Senator for Campeche
- Incumbent
- Assumed office 1 September 2018 Serving with A. Ostoa and C. Sánchez
- Preceded by: Jorge Luis Lavalle Maury

Deputy to the Congress of the Union from the 2nd district of Campeche
- In office 1 September 2012 – 31 August 2015
- Preceded by: Oscar Román Rosas
- Succeeded by: Rocío Matesanz Santamaría

Personal details
- Born: Rocío Adriana Abreu Artiñano 29 May 1974 (age 52) Ciudad del Carmen, Campeche, Mexico
- Party: PANAL MORENA
- Occupation: Senator

= Rocío Abreu =

Mexican politician

Rocío Adriana Abreu Artiñano (born 29 May 1974) is a Mexican politician. She serves as a senator in the LXIV Legislature of the Mexican Congress from the state of Campeche, currently caucusing with MORENA.

==Life==

Abreu received a law degree from the Universidad Tecnológica de México and worked in the National Retirement Savings System Commission and the PGR. In 2003, she went into the private sector, working for three years at Megaproyectos del Sureste, S.A. de C.V.; she concurrently served as a councilor on the Campeche Human Rights Commission.

She was first elected to office in 2006, when she won a three-year term on the city council of Ciudad del Carmen under the Party of the Democratic Revolution banner despite losing the mayoral election. While in office, she filed a criminal complaint against mayor José Ignacio Seara Sierra for threats made against her in retribution for complaints about excessive spending by the mayor. Three years later, after changing parties to the New Alliance Party, she was elected to the Campeche state legislature, where she was the second-ranking official in the legislature and president of the Constitutional Points and Government Commissions. Once in the state legislature, she changed back to the PRI.

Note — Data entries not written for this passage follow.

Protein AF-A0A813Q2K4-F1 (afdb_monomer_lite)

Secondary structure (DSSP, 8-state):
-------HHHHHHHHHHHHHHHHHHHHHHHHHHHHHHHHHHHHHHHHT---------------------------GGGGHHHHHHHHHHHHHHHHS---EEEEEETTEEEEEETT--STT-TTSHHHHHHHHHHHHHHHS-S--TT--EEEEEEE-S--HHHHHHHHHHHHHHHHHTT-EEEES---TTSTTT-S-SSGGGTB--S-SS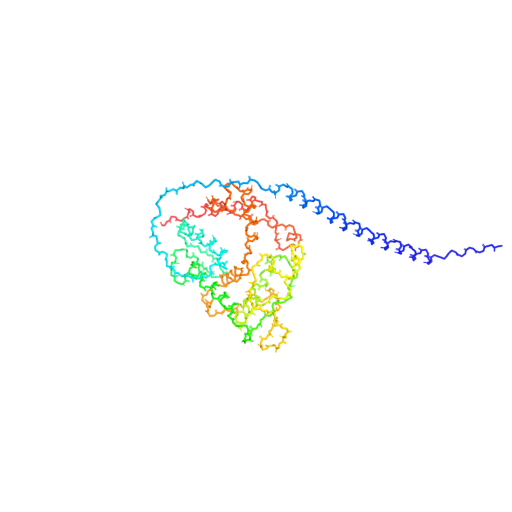PPPS---SSSEEEEEE-GGGTTSPPPPGGGTTS-HHHHHHHHHHHHT-B-HHHHHHHHHHHHHH-SSSSGGGS-S--------THHHHTTSSS----HHHHHHHHHHHHHHTT----

pLDDT: mean 76.27, std 19.66, range [30.8, 98.38]

Organism: NCBI:txid392033

Radius of gyration: 27.48 Å; chains: 1; bounding box: 52×114×57 Å

Foldseek 3Di:
DDDDDDPPVVVVVVVVVVVVVVVVVVVVVVVVVVVVVVVVVVVVVVVVDDDDDDDDDDDDDDDDDDPPDDDPPDPCVLCVLVVVVPVLVVVVLVVPPFDWDWDDDDVDIDIQGSPPPDPLRCPDPVLLVVLLVVQQCLQEPPDPPQFAAEEEDAADADDDVRLLLLVLQSSLVCVLVSHHYAYDASHDNCVVPDVDSDPCVFAPGSHPDDDDPDADPPRYHYDYSDPPPLPDGRHDPSCPSPDSVSSSVSSSCSRNHGDPVNVVVVLVVQLVPDVVSGPSVVPPDDDDDFDDDPCVVVCVDVDRDDPVVVVVVVVCVVVVVPPDDD

Structure (mmCIF, N/CA/C/O backbone):
data_AF-A0A813Q2K4-F1
#
_entry.id   AF-A0A813Q2K4-F1
#
loop_
_atom_site.group_PDB
_atom_site.id
_atom_site.type_symbol
_atom_site.label_atom_id
_atom_site.label_alt_id
_atom_site.label_comp_id
_atom_site.label_asym_id
_atom_site.label_entity_id
_atom_site.label_seq_id
_atom_site.pdbx_PDB_ins_code
_atom_site.Cartn_x
_atom_site.Cartn_y
_atom_site.Cartn_z
_atom_site.occupancy
_atom_site.B_iso_or_equiv
_atom_site.auth_seq_id
_atom_site.auth_comp_id
_atom_site.auth_asym_id
_atom_site.auth_atom_id
_atom_site.pdbx_PDB_model_num
ATOM 1 N N . MET A 1 1 ? 4.655 83.644 -8.625 1.00 42.28 1 MET A N 1
ATOM 2 C CA . MET A 1 1 ? 5.611 82.621 -8.145 1.00 42.28 1 MET A CA 1
ATOM 3 C C . MET A 1 1 ? 4.819 81.342 -7.860 1.00 42.28 1 MET A C 1
ATOM 5 O O . MET A 1 1 ? 4.128 81.280 -6.854 1.00 42.28 1 MET A O 1
ATOM 9 N N . LYS A 1 2 ? 4.756 80.390 -8.806 1.00 43.19 2 LYS A N 1
ATOM 10 C CA . LYS A 1 2 ? 3.953 79.158 -8.662 1.00 43.19 2 LYS A CA 1
ATOM 11 C C . LYS A 1 2 ? 4.807 78.075 -7.997 1.00 43.19 2 LYS A C 1
ATOM 13 O O . LYS A 1 2 ? 5.746 77.581 -8.610 1.00 43.19 2 LYS A O 1
ATOM 18 N N . TYR A 1 3 ? 4.485 77.729 -6.753 1.00 45.16 3 TYR A N 1
ATOM 19 C CA . TYR A 1 3 ? 5.110 76.622 -6.030 1.00 45.16 3 TYR A CA 1
ATOM 20 C C . TYR A 1 3 ? 4.534 75.290 -6.519 1.00 45.16 3 TYR A C 1
ATOM 22 O O . TYR A 1 3 ? 3.361 74.994 -6.309 1.00 45.16 3 TYR A O 1
ATOM 30 N N . PHE A 1 4 ? 5.369 74.483 -7.172 1.00 54.16 4 PHE A N 1
ATOM 31 C CA . PHE A 1 4 ? 5.045 73.111 -7.556 1.00 54.16 4 PHE A CA 1
ATOM 32 C C . PHE A 1 4 ? 5.663 72.167 -6.518 1.00 54.16 4 PHE A C 1
ATOM 34 O O . PHE A 1 4 ? 6.832 71.793 -6.607 1.00 54.16 4 PHE A O 1
ATOM 41 N N . ILE A 1 5 ? 4.899 71.822 -5.480 1.00 54.41 5 ILE A N 1
ATOM 42 C CA . ILE A 1 5 ? 5.336 70.864 -4.456 1.00 54.41 5 ILE A CA 1
ATOM 43 C C . ILE A 1 5 ? 5.187 69.456 -5.040 1.00 54.41 5 ILE A C 1
ATOM 45 O O . ILE A 1 5 ? 4.099 68.888 -5.113 1.00 54.41 5 ILE A O 1
ATOM 49 N N . ARG A 1 6 ? 6.305 68.892 -5.501 1.00 56.72 6 ARG A N 1
ATOM 50 C CA . ARG A 1 6 ? 6.376 67.538 -6.060 1.00 56.72 6 ARG A CA 1
ATOM 51 C C . ARG A 1 6 ? 6.366 66.513 -4.922 1.00 56.72 6 ARG A C 1
ATOM 53 O O . ARG A 1 6 ? 7.401 66.214 -4.330 1.00 56.72 6 ARG A O 1
ATOM 60 N N . ASN A 1 7 ? 5.188 65.977 -4.616 1.00 69.12 7 ASN A N 1
ATOM 61 C CA . ASN A 1 7 ? 4.985 65.018 -3.531 1.00 69.12 7 ASN A CA 1
ATOM 62 C C . ASN A 1 7 ? 5.489 63.609 -3.919 1.00 69.12 7 ASN A C 1
ATOM 64 O O . ASN A 1 7 ? 4.742 62.776 -4.434 1.00 69.12 7 ASN A O 1
ATOM 68 N N . ARG A 1 8 ? 6.787 63.347 -3.701 1.00 78.12 8 ARG A N 1
ATOM 69 C CA . ARG A 1 8 ? 7.452 62.064 -4.022 1.00 78.12 8 ARG A CA 1
ATOM 70 C C . ARG A 1 8 ? 6.848 60.853 -3.293 1.00 78.12 8 ARG A C 1
ATOM 72 O O . ARG A 1 8 ? 6.952 59.738 -3.797 1.00 78.12 8 ARG A O 1
ATOM 79 N N . SER A 1 9 ? 6.193 61.066 -2.150 1.00 83.25 9 SER A N 1
ATOM 80 C CA . SER A 1 9 ? 5.537 59.997 -1.383 1.00 83.25 9 SER A CA 1
ATOM 81 C C . SER A 1 9 ? 4.355 59.391 -2.149 1.00 83.25 9 SER A C 1
ATOM 83 O O . SER A 1 9 ? 4.248 58.172 -2.282 1.00 83.25 9 SER A O 1
ATOM 85 N N . LEU A 1 10 ? 3.531 60.245 -2.766 1.00 82.81 10 LEU A N 1
ATOM 86 C CA . LEU A 1 10 ? 2.354 59.811 -3.516 1.00 82.81 10 LEU A CA 1
ATOM 87 C C . LEU A 1 10 ? 2.738 58.992 -4.760 1.00 82.81 10 LEU A C 1
ATOM 89 O O . LEU A 1 10 ? 2.108 57.979 -5.051 1.00 82.81 10 LEU A O 1
ATOM 93 N N . GLN A 1 11 ? 3.819 59.372 -5.453 1.00 85.56 11 GLN A N 1
ATOM 94 C CA . GLN A 1 11 ? 4.309 58.620 -6.616 1.00 85.56 11 GLN A CA 1
ATOM 95 C C . GLN A 1 11 ? 4.786 57.207 -6.246 1.00 85.56 11 GLN A C 1
ATOM 97 O O . GLN A 1 11 ? 4.510 56.263 -6.979 1.00 85.56 11 GLN A O 1
ATOM 102 N N . SER A 1 12 ? 5.447 57.037 -5.097 1.00 88.00 12 SER A N 1
ATOM 103 C CA . SER A 1 12 ? 5.912 55.721 -4.632 1.00 88.00 12 SER A CA 1
ATOM 104 C C . SER A 1 12 ? 4.751 54.775 -4.300 1.00 88.00 12 SER A C 1
ATOM 106 O O . SER A 1 12 ? 4.778 53.598 -4.661 1.00 88.00 12 SER A O 1
ATOM 108 N N . ILE A 1 13 ? 3.692 55.296 -3.670 1.00 90.56 13 ILE A N 1
ATOM 109 C CA . ILE A 1 13 ? 2.489 54.517 -3.341 1.00 90.56 13 ILE A CA 1
ATOM 110 C C . ILE A 1 13 ? 1.765 54.075 -4.618 1.00 90.56 13 ILE A C 1
ATOM 112 O O . ILE A 1 13 ? 1.424 52.901 -4.750 1.00 90.56 13 ILE A O 1
ATOM 116 N N . ILE A 1 14 ? 1.600 54.982 -5.585 1.00 91.94 14 ILE A N 1
ATOM 117 C CA . ILE A 1 14 ? 0.951 54.674 -6.867 1.00 91.94 14 ILE A CA 1
ATOM 118 C C . ILE A 1 14 ? 1.717 53.575 -7.620 1.00 91.94 14 ILE A C 1
ATOM 120 O O . ILE A 1 14 ? 1.101 52.628 -8.101 1.00 91.94 14 ILE A O 1
ATOM 124 N N . ILE A 1 15 ? 3.054 53.636 -7.661 1.00 93.25 15 ILE A N 1
ATOM 125 C CA . ILE A 1 15 ? 3.877 52.612 -8.328 1.00 93.25 15 ILE A CA 1
ATOM 126 C C . ILE A 1 15 ? 3.690 51.233 -7.681 1.00 93.25 15 ILE A C 1
ATOM 128 O O . ILE A 1 15 ? 3.542 50.241 -8.393 1.00 93.25 15 ILE A O 1
ATOM 132 N N . LYS A 1 16 ? 3.647 51.153 -6.344 1.00 91.94 16 LYS A N 1
ATOM 133 C CA . LYS A 1 16 ? 3.439 49.879 -5.635 1.00 91.94 16 LYS A CA 1
ATOM 134 C C . LYS A 1 16 ? 2.059 49.275 -5.902 1.00 91.94 16 LYS A C 1
ATOM 136 O O . LYS A 1 16 ? 1.962 48.066 -6.091 1.00 91.94 16 LYS A O 1
ATOM 141 N N . ILE A 1 17 ? 1.015 50.104 -5.958 1.00 93.94 17 ILE A N 1
ATOM 142 C CA . ILE A 1 17 ? -0.349 49.652 -6.276 1.00 93.94 17 ILE A CA 1
ATOM 143 C C . ILE A 1 17 ? -0.414 49.120 -7.712 1.00 93.94 17 ILE A C 1
ATOM 145 O O . ILE A 1 17 ? -0.956 48.040 -7.937 1.00 93.94 17 ILE A O 1
ATOM 149 N N . ILE A 1 18 ? 0.191 49.829 -8.670 1.00 95.50 18 ILE A N 1
ATOM 150 C CA . ILE A 1 18 ? 0.232 49.402 -10.075 1.00 95.50 18 ILE A CA 1
ATOM 151 C C . ILE A 1 18 ? 0.963 48.060 -10.215 1.00 95.50 18 ILE A C 1
ATOM 153 O O . ILE A 1 18 ? 0.447 47.155 -10.864 1.00 95.50 18 ILE A O 1
ATOM 157 N N . PHE A 1 19 ? 2.118 47.887 -9.562 1.00 93.88 19 PHE A N 1
ATOM 158 C CA . PHE A 1 19 ? 2.844 46.611 -9.582 1.00 93.88 19 PHE A CA 1
ATOM 159 C C . PHE A 1 19 ? 2.038 45.460 -8.966 1.00 93.88 19 PHE A C 1
ATOM 161 O O . PHE A 1 19 ? 2.040 44.356 -9.509 1.00 93.88 19 PHE A O 1
ATOM 168 N N . GLY A 1 20 ? 1.321 45.716 -7.867 1.00 93.94 20 GLY A N 1
ATOM 169 C CA . GLY A 1 20 ? 0.436 44.728 -7.249 1.00 93.94 20 GLY A CA 1
ATOM 170 C C . GLY A 1 20 ? -0.695 44.289 -8.183 1.00 93.94 20 GLY A C 1
ATOM 171 O O . GLY A 1 20 ? -0.925 43.093 -8.343 1.00 93.94 20 GLY A O 1
ATOM 172 N N . LEU A 1 21 ? -1.349 45.245 -8.852 1.00 94.56 21 LEU A N 1
ATOM 173 C CA . LEU A 1 21 ? -2.427 44.966 -9.804 1.00 94.56 21 LEU A CA 1
ATOM 174 C C . LEU A 1 21 ? -1.933 44.202 -11.037 1.00 94.56 21 LEU A C 1
ATOM 176 O O . LEU A 1 21 ? -2.581 43.246 -11.452 1.00 94.56 21 LEU A O 1
ATOM 180 N N . ILE A 1 22 ? -0.774 44.569 -11.593 1.00 95.56 22 ILE A N 1
ATOM 181 C CA . ILE A 1 22 ? -0.186 43.857 -12.738 1.00 95.56 22 ILE A CA 1
ATOM 182 C C . ILE A 1 22 ? 0.143 42.410 -12.359 1.00 95.56 22 ILE A C 1
ATOM 184 O O . ILE A 1 22 ? -0.205 41.495 -13.099 1.00 95.56 22 ILE A O 1
ATOM 188 N N . SER A 1 23 ? 0.764 42.194 -11.195 1.00 92.94 23 SER A N 1
ATOM 189 C CA . SER A 1 23 ? 1.084 40.847 -10.710 1.00 92.94 23 SER A CA 1
ATOM 190 C C . SER A 1 23 ? -0.177 39.990 -10.552 1.00 92.94 23 SER A C 1
ATOM 192 O O . SER A 1 23 ? -0.227 38.859 -11.028 1.00 92.94 23 SER A O 1
ATOM 194 N N . PHE A 1 24 ? -1.234 40.558 -9.964 1.00 92.44 24 PHE A N 1
ATOM 195 C CA . PHE A 1 24 ? -2.515 39.875 -9.788 1.00 92.44 24 PHE A CA 1
ATOM 196 C C . PHE A 1 24 ? -3.165 39.491 -11.127 1.00 92.44 24 PHE A C 1
ATOM 198 O O . PHE A 1 24 ? -3.591 38.352 -11.298 1.00 92.44 24 PHE A O 1
ATOM 205 N N . VAL A 1 25 ? -3.187 40.406 -12.103 1.00 95.00 25 VAL A N 1
ATOM 206 C CA . VAL A 1 25 ? -3.738 40.132 -13.441 1.00 95.00 25 VAL A CA 1
ATOM 207 C C . VAL A 1 25 ? -2.936 39.048 -14.163 1.00 95.00 25 VAL A C 1
ATOM 209 O O . VAL A 1 25 ? -3.530 38.174 -14.786 1.00 95.00 25 VAL A O 1
ATOM 212 N N . LEU A 1 26 ? -1.604 39.061 -14.059 1.00 91.81 26 LEU A N 1
ATOM 213 C CA . LEU A 1 26 ? -0.757 38.053 -14.703 1.00 91.81 26 LEU A CA 1
ATOM 214 C C . LEU A 1 26 ? -0.994 36.645 -14.145 1.00 91.81 26 LEU A C 1
ATOM 216 O O . LEU A 1 26 ? -1.037 35.701 -14.930 1.00 91.81 26 LEU A O 1
ATOM 220 N N . VAL A 1 27 ? -1.198 36.502 -12.831 1.00 90.81 27 VAL A N 1
ATOM 221 C CA . VAL A 1 27 ? -1.543 35.208 -12.212 1.00 90.81 27 VAL A CA 1
ATOM 222 C C . VAL A 1 27 ? -2.887 34.701 -12.740 1.00 90.81 27 VAL A C 1
ATOM 224 O O . VAL A 1 27 ? -2.963 33.578 -13.225 1.00 90.81 27 VAL A O 1
ATOM 227 N N . PHE A 1 28 ? -3.916 35.554 -12.756 1.00 90.31 28 PHE A N 1
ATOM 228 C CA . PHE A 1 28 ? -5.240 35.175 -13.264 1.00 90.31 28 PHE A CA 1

In 2012, voters in Ciudad del Carmen and Campeche's second federal electoral district elected Abreu to the LXII Legislature; though this was initially under the PVEM banner, she switched back to the PRI in September 2012. She presided over a special commission to investigate environmental damage caused by PEMEX operations. Between 2016 and 2018, she was the delegate of the Secretariat of Environment and Natural Resources (SEMARNAT) in the state of Campeche.

===2018 Senate election and party change===

In 2018, Rocío Abreu ran as the female Senate candidate for the Todos por México political coalition. While the coalition had originally opted to give her second priority behind male candidate Christian Castro Bello, a court ruling from the TEPJF required the party to introduce gender parity across the country in terms of how many men and women led its Senate tickets, prompting the ticket to be reversed with Abreu on top. This turned out to be critical, as the PRI-PVEM-PANAL ticket came in second place, giving only Abreu a Senate seat and making her the only senator elected from the Nueva Alianza portion of the ticket nationwide. The election saw Nueva Alianza fail to keep its federal party registration, and as a result, Abreu and four alternate senators also elected from Nueva Alianza opted to join the National Regeneration Movement caucus in the Senate instead; as part of the deal, Abreu would be named president of a commission in the Senate, ultimately receiving the chairmanship of the Jurisdictional Commission.